══ MATERIAL PROVIDED ══

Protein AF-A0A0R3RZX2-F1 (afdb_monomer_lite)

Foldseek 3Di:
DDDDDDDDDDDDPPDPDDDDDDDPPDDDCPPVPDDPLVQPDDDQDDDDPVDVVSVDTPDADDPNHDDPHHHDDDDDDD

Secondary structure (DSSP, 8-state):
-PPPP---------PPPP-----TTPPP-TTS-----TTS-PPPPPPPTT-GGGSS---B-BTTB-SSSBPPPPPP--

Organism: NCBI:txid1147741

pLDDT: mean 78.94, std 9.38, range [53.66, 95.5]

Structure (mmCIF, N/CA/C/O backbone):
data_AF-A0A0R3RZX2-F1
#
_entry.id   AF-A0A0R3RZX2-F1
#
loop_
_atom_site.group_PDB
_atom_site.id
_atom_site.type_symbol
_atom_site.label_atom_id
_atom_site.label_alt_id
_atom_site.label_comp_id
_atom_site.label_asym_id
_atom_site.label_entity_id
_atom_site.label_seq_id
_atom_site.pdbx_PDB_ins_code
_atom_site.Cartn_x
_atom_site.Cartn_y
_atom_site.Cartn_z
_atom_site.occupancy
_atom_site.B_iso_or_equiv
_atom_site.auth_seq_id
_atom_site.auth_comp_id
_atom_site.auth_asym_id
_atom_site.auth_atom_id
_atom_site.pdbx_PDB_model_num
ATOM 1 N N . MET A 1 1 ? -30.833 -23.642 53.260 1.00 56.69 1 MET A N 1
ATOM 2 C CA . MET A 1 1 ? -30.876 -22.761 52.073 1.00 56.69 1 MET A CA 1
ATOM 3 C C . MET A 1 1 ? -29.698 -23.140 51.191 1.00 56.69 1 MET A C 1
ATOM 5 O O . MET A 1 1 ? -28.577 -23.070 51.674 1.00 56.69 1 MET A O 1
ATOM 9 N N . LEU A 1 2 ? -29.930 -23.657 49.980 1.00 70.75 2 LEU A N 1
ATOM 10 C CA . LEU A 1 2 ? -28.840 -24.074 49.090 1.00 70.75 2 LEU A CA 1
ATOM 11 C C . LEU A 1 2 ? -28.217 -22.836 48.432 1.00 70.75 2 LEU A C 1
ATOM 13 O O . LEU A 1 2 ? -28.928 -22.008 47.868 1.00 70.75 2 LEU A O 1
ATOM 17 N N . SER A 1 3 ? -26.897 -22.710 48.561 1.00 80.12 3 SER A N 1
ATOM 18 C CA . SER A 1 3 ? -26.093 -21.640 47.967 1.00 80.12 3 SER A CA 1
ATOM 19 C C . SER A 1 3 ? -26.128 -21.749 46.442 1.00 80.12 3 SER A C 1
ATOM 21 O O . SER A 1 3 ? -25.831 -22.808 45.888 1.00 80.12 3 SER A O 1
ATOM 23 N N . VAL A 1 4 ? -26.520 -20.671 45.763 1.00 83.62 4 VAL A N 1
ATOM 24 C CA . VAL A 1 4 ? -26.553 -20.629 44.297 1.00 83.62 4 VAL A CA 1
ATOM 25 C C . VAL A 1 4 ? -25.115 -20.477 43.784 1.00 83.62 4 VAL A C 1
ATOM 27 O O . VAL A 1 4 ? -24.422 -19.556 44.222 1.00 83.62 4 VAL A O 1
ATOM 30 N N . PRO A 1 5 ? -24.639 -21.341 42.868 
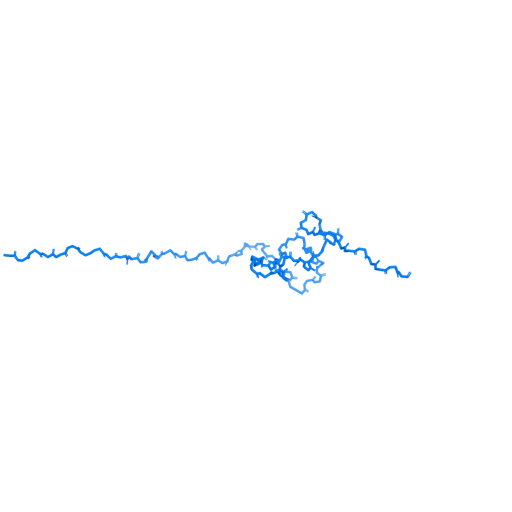1.00 83.25 5 PRO A N 1
ATOM 31 C CA . PRO A 1 5 ? -23.272 -21.259 42.377 1.00 83.25 5 PRO A CA 1
ATOM 32 C C . PRO A 1 5 ? -23.075 -20.011 41.513 1.00 83.25 5 PRO A C 1
ATOM 34 O O . PRO A 1 5 ? -23.896 -19.688 40.650 1.00 83.25 5 PRO A O 1
ATOM 37 N N . LEU A 1 6 ? -21.952 -19.326 41.720 1.00 86.69 6 LEU A N 1
ATOM 38 C CA . LEU A 1 6 ? -21.560 -18.182 40.908 1.00 86.69 6 LEU A CA 1
ATOM 39 C C . LEU A 1 6 ? -20.966 -18.691 39.586 1.00 86.69 6 LEU A C 1
ATOM 41 O O . LEU A 1 6 ? -19.930 -19.351 39.581 1.00 86.69 6 LEU A O 1
ATOM 45 N N . ILE A 1 7 ? -21.630 -18.406 38.464 1.00 87.00 7 ILE A N 1
ATOM 46 C CA . ILE A 1 7 ? -21.212 -18.882 37.137 1.00 87.00 7 ILE A CA 1
ATOM 47 C C . ILE A 1 7 ? -20.706 -17.701 36.310 1.00 87.00 7 ILE A C 1
ATOM 49 O O . ILE A 1 7 ? -21.481 -16.830 35.908 1.00 87.00 7 ILE A O 1
ATOM 53 N N . LEU A 1 8 ? -19.409 -17.699 36.005 1.00 89.19 8 LEU A N 1
ATOM 54 C CA . LEU A 1 8 ? -18.806 -16.750 35.074 1.00 89.19 8 LEU A CA 1
ATOM 55 C C . LEU A 1 8 ? -19.086 -17.190 33.629 1.00 89.19 8 LEU A C 1
ATOM 57 O O . LEU A 1 8 ? -18.835 -18.334 33.259 1.00 89.19 8 LEU A O 1
ATOM 61 N N . ARG A 1 9 ? -19.593 -16.274 32.797 1.00 85.94 9 ARG A N 1
ATOM 62 C CA . ARG A 1 9 ? -19.814 -16.510 31.362 1.00 85.94 9 ARG A CA 1
ATOM 63 C C . ARG A 1 9 ? -19.029 -15.496 30.545 1.00 85.94 9 ARG A C 1
ATOM 65 O O . ARG A 1 9 ? -19.204 -14.291 30.725 1.00 85.94 9 ARG A O 1
ATOM 72 N N . LEU A 1 10 ? -18.209 -15.985 29.619 1.00 85.94 10 LEU A N 1
ATOM 73 C CA . LEU A 1 10 ? -17.550 -15.141 28.631 1.00 85.94 10 LEU A CA 1
ATOM 74 C C . LEU A 1 10 ? -18.607 -14.576 27.672 1.00 85.94 10 LEU A C 1
ATOM 76 O O . LEU A 1 10 ? -19.384 -15.327 27.085 1.00 85.94 10 LEU A O 1
ATOM 80 N N . LYS A 1 11 ? -18.645 -13.251 27.518 1.00 80.88 11 LYS A N 1
ATOM 81 C CA . LYS A 1 11 ? -19.480 -12.576 26.518 1.00 80.88 11 LYS A CA 1
ATOM 82 C C . LYS A 1 11 ? -18.583 -12.023 25.423 1.00 80.88 11 LYS A C 1
ATOM 84 O O . LYS A 1 11 ? -17.620 -11.315 25.714 1.00 80.88 11 LYS A O 1
ATOM 89 N N . GLN A 1 12 ? -18.923 -12.316 24.172 1.00 79.25 12 GLN A N 1
ATOM 90 C CA . GLN A 1 12 ? -18.280 -11.681 23.030 1.00 79.25 12 GLN A CA 1
ATOM 91 C C . GLN A 1 12 ? -18.535 -10.172 23.101 1.00 79.25 12 GLN A C 1
ATOM 93 O O . GLN A 1 12 ? -19.684 -9.727 23.156 1.00 79.25 12 GLN A O 1
ATOM 98 N N . ARG A 1 13 ? -17.464 -9.376 23.114 1.00 77.56 13 ARG A N 1
ATOM 99 C CA . ARG A 1 13 ? -17.590 -7.927 22.955 1.00 77.56 13 ARG A CA 1
ATOM 100 C C . ARG A 1 13 ? -18.090 -7.667 21.534 1.00 77.56 13 ARG A C 1
ATOM 102 O O . ARG A 1 13 ? -17.492 -8.156 20.577 1.00 77.56 13 ARG A O 1
ATOM 109 N N . LYS A 1 14 ? -19.183 -6.911 21.391 1.00 72.19 14 LYS A N 1
ATOM 110 C CA . LYS A 1 14 ? -19.574 -6.314 20.106 1.00 72.19 14 LYS A CA 1
ATOM 111 C C . LYS A 1 14 ? -18.564 -5.214 19.783 1.00 72.19 14 LYS A C 1
ATOM 113 O O . LYS A 1 14 ? -18.825 -4.043 20.010 1.00 72.19 14 LYS A O 1
ATOM 118 N N . THR A 1 15 ? -17.372 -5.596 19.354 1.00 74.75 15 THR A N 1
ATOM 119 C CA . THR A 1 15 ? -16.473 -4.673 18.672 1.00 74.75 15 THR A CA 1
ATOM 120 C C . THR A 1 15 ? -16.872 -4.708 17.213 1.00 74.75 15 THR A C 1
ATOM 122 O O . THR A 1 15 ? -16.800 -5.769 16.585 1.00 74.75 15 THR A O 1
ATOM 125 N N . GLU A 1 16 ? -17.345 -3.578 16.697 1.00 78.06 16 GLU A N 1
ATOM 126 C CA . GLU A 1 16 ? -17.492 -3.409 15.258 1.00 78.06 16 GLU A CA 1
ATOM 127 C C . GLU A 1 16 ? -16.152 -3.751 14.611 1.00 78.06 16 GLU A C 1
ATOM 129 O O . GLU A 1 16 ? -15.093 -3.287 15.045 1.00 78.06 16 GLU A O 1
ATOM 134 N N . ARG A 1 17 ? -16.184 -4.672 13.645 1.00 78.56 17 ARG A N 1
ATOM 135 C CA . ARG A 1 17 ? -14.973 -5.028 12.916 1.00 78.56 17 ARG A CA 1
ATOM 136 C C . ARG A 1 17 ? -14.589 -3.821 12.059 1.00 78.56 17 ARG A C 1
ATOM 138 O O . ARG A 1 17 ? -15.487 -3.224 11.459 1.00 78.56 17 ARG A O 1
ATOM 145 N N . PRO A 1 18 ? -13.296 -3.477 11.972 1.00 81.81 18 PRO A N 1
ATOM 146 C CA . PRO A 1 18 ? -12.846 -2.482 11.015 1.00 81.81 18 PRO A CA 1
ATOM 147 C C . PRO A 1 18 ? -13.345 -2.874 9.625 1.00 81.81 18 PRO A C 1
ATOM 149 O O . PRO A 1 18 ? -13.202 -4.028 9.215 1.00 81.81 18 PRO A O 1
ATOM 152 N N . HIS A 1 19 ? -13.963 -1.929 8.932 1.00 85.12 19 HIS A N 1
ATOM 153 C CA . HIS A 1 19 ? -14.345 -2.069 7.536 1.00 85.12 19 HIS A CA 1
ATOM 154 C C . HIS A 1 19 ? -13.546 -1.065 6.716 1.00 85.12 19 HIS A C 1
ATOM 156 O O . HIS A 1 19 ? -13.117 -0.028 7.223 1.00 85.12 19 HIS A O 1
ATOM 162 N N . VAL A 1 20 ? -13.316 -1.404 5.452 1.00 86.69 20 VAL A N 1
ATOM 163 C CA . VAL A 1 20 ? -12.621 -0.521 4.519 1.00 86.69 20 VAL A CA 1
ATOM 164 C C . VAL A 1 20 ? -13.512 0.690 4.245 1.00 86.69 20 VAL A C 1
ATOM 166 O O . VAL A 1 20 ? -14.689 0.530 3.920 1.00 86.69 20 VAL A O 1
ATOM 169 N N . THR A 1 21 ? -12.953 1.890 4.378 1.00 89.75 21 THR A N 1
ATOM 170 C CA . THR A 1 21 ? -13.595 3.157 4.016 1.00 89.75 21 THR A CA 1
ATOM 171 C C . THR A 1 21 ? -12.692 3.942 3.073 1.00 89.75 21 THR A C 1
ATOM 173 O O . THR A 1 21 ? -11.472 3.772 3.076 1.00 89.75 21 THR A O 1
ATOM 176 N N . TRP A 1 22 ? -13.300 4.797 2.254 1.00 90.88 22 TRP A N 1
ATOM 177 C CA . TRP A 1 22 ? -12.605 5.619 1.268 1.00 90.88 22 TRP A CA 1
ATOM 178 C C . TRP A 1 22 ? -12.812 7.100 1.583 1.00 90.88 22 TRP A C 1
ATOM 180 O O . TRP A 1 22 ? -13.870 7.492 2.075 1.00 90.88 22 TRP A O 1
ATOM 190 N N . ALA A 1 23 ? -11.791 7.915 1.325 1.00 93.44 23 ALA A N 1
ATOM 191 C CA . ALA A 1 23 ? -11.870 9.361 1.501 1.00 93.44 23 ALA A CA 1
ATOM 192 C C . ALA A 1 23 ? -12.545 10.011 0.281 1.00 93.44 23 ALA A C 1
ATOM 194 O O . ALA A 1 23 ? -12.554 9.438 -0.806 1.00 93.44 23 ALA A O 1
ATOM 195 N N . GLU A 1 24 ? -13.049 11.238 0.434 1.00 92.75 24 GLU A N 1
ATOM 196 C CA . GLU A 1 24 ? -13.779 11.973 -0.618 1.00 92.75 24 GLU A CA 1
ATOM 197 C C . GLU A 1 24 ? -12.969 12.181 -1.920 1.00 92.75 24 GLU A C 1
ATOM 199 O O . GLU A 1 24 ? -13.541 12.396 -2.982 1.00 92.75 24 GLU A O 1
ATOM 204 N N . GLY A 1 25 ? -11.639 12.050 -1.868 1.00 91.00 25 GLY A N 1
ATOM 205 C CA . GLY A 1 25 ? -10.741 12.139 -3.025 1.00 91.00 25 GLY A CA 1
ATOM 206 C C . GLY A 1 25 ? -10.145 10.810 -3.500 1.00 91.00 25 GLY A C 1
ATOM 207 O O . GLY A 1 25 ? -9.189 10.827 -4.274 1.00 91.00 25 GLY A O 1
ATOM 208 N N . THR A 1 26 ? -10.625 9.662 -3.015 1.00 88.94 26 THR A N 1
ATOM 209 C CA . THR A 1 26 ? -10.127 8.360 -3.476 1.00 88.94 26 THR A CA 1
ATOM 210 C C . THR A 1 26 ? -10.477 8.163 -4.952 1.00 88.94 26 THR A C 1
ATOM 212 O O . THR A 1 26 ? -11.646 8.111 -5.323 1.00 88.94 26 THR A O 1
ATOM 215 N N . ILE A 1 27 ? -9.446 8.016 -5.788 1.00 85.25 27 ILE A N 1
ATOM 216 C CA . ILE A 1 27 ? -9.586 7.697 -7.210 1.00 85.25 27 ILE A CA 1
ATOM 217 C C . ILE A 1 27 ? -9.389 6.194 -7.387 1.00 85.25 27 ILE A C 1
ATOM 219 O O . ILE A 1 27 ? -8.320 5.669 -7.070 1.00 85.25 27 ILE A O 1
ATOM 223 N N . ASP A 1 28 ? -10.401 5.523 -7.930 1.00 83.94 28 ASP A N 1
ATOM 224 C CA . ASP A 1 28 ? -10.249 4.172 -8.456 1.00 83.94 28 ASP A CA 1
ATOM 225 C C . ASP A 1 28 ? -9.469 4.230 -9.779 1.00 83.94 28 ASP A C 1
ATOM 227 O O . ASP A 1 28 ? -9.870 4.915 -10.721 1.00 83.94 28 ASP A O 1
ATOM 231 N N . ASN A 1 29 ? -8.308 3.574 -9.826 1.00 79.62 29 ASN A N 1
ATOM 232 C CA . ASN A 1 29 ? -7.433 3.592 -10.999 1.00 79.62 29 ASN A CA 1
A
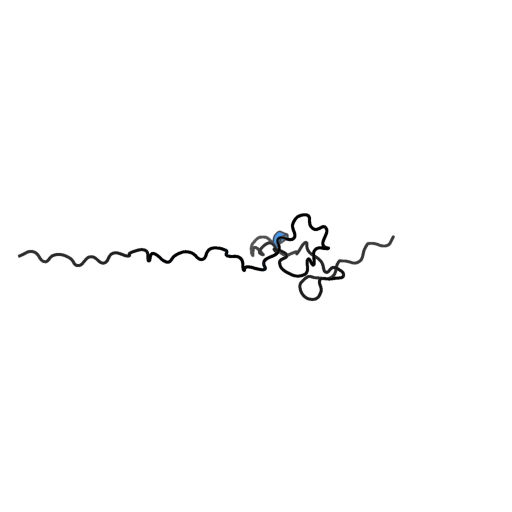TOM 233 C C . ASN A 1 29 ? -7.779 2.499 -12.025 1.00 79.62 29 ASN A C 1
ATOM 235 O O . ASN A 1 29 ? -7.102 2.415 -13.056 1.00 79.62 29 ASN A O 1
ATOM 239 N N . GLU A 1 30 ? -8.800 1.672 -11.776 1.00 82.00 30 GLU A N 1
ATOM 240 C CA . GLU A 1 30 ? -9.261 0.680 -12.745 1.00 82.00 30 GLU A CA 1
ATOM 241 C C . GLU A 1 30 ? -9.647 1.367 -14.071 1.00 82.00 30 GLU A C 1
ATOM 243 O O . GLU A 1 30 ? -10.325 2.392 -14.091 1.00 82.00 30 GLU A O 1
ATOM 248 N N . HIS A 1 31 ? -9.176 0.836 -15.204 1.00 79.00 31 HIS A N 1
ATOM 249 C CA . HIS A 1 31 ? -9.451 1.352 -16.559 1.00 79.00 31 HIS A CA 1
ATOM 250 C C . HIS A 1 31 ? -8.927 2.761 -16.903 1.00 79.00 31 HIS A C 1
ATOM 252 O O . HIS A 1 31 ? -9.159 3.234 -18.015 1.00 79.00 31 HIS A O 1
ATOM 258 N N . LEU A 1 32 ? -8.158 3.426 -16.033 1.00 81.38 32 LEU A N 1
ATOM 259 C CA . LEU A 1 32 ? -7.630 4.768 -16.329 1.00 81.38 32 LEU A CA 1
ATOM 260 C C . LEU A 1 32 ? -6.396 4.778 -17.246 1.00 81.38 32 LEU A C 1
ATOM 262 O O . LEU A 1 32 ? -5.863 5.849 -17.534 1.00 81.38 32 LEU A O 1
ATOM 266 N N . GLY A 1 33 ? -5.890 3.609 -17.658 1.00 75.00 33 GLY A N 1
ATOM 267 C CA . GLY A 1 33 ? -4.670 3.491 -18.471 1.00 75.00 33 GLY A CA 1
ATOM 268 C C . GLY A 1 33 ? -3.420 4.073 -17.798 1.00 75.00 33 GLY A C 1
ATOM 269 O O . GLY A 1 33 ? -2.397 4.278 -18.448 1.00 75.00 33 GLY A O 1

═══

**ASSIGNMENT**. In the data above, find the line that contains "ATOM 258 N N" and the line that contains "ATOM 267 C CA". Repeat exactly those lines and every line between them, and only those.

**WRITTEN RESPONSE**.
ATOM 258 N N . LEU A 1 32 ? -8.158 3.426 -16.033 1.00 81.38 32 LEU A N 1
ATOM 259 C CA . LEU A 1 32 ? -7.630 4.768 -16.329 1.00 81.38 32 LEU A CA 1
ATOM 260 C C . LEU A 1 32 ? -6.396 4.778 -17.246 1.00 81.38 32 LEU A C 1
ATOM 262 O O . LEU A 1 32 ? -5.863 5.849 -17.534 1.00 81.38 32 LEU A O 1
ATOM 266 N N . GLY A 1 33 ? -5.890 3.609 -17.658 1.00 75.00 33 GLY A N 1
ATOM 267 C CA . GLY A 1 33 ? -4.670 3.491 -18.471 1.00 75.00 33 GLY A CA 1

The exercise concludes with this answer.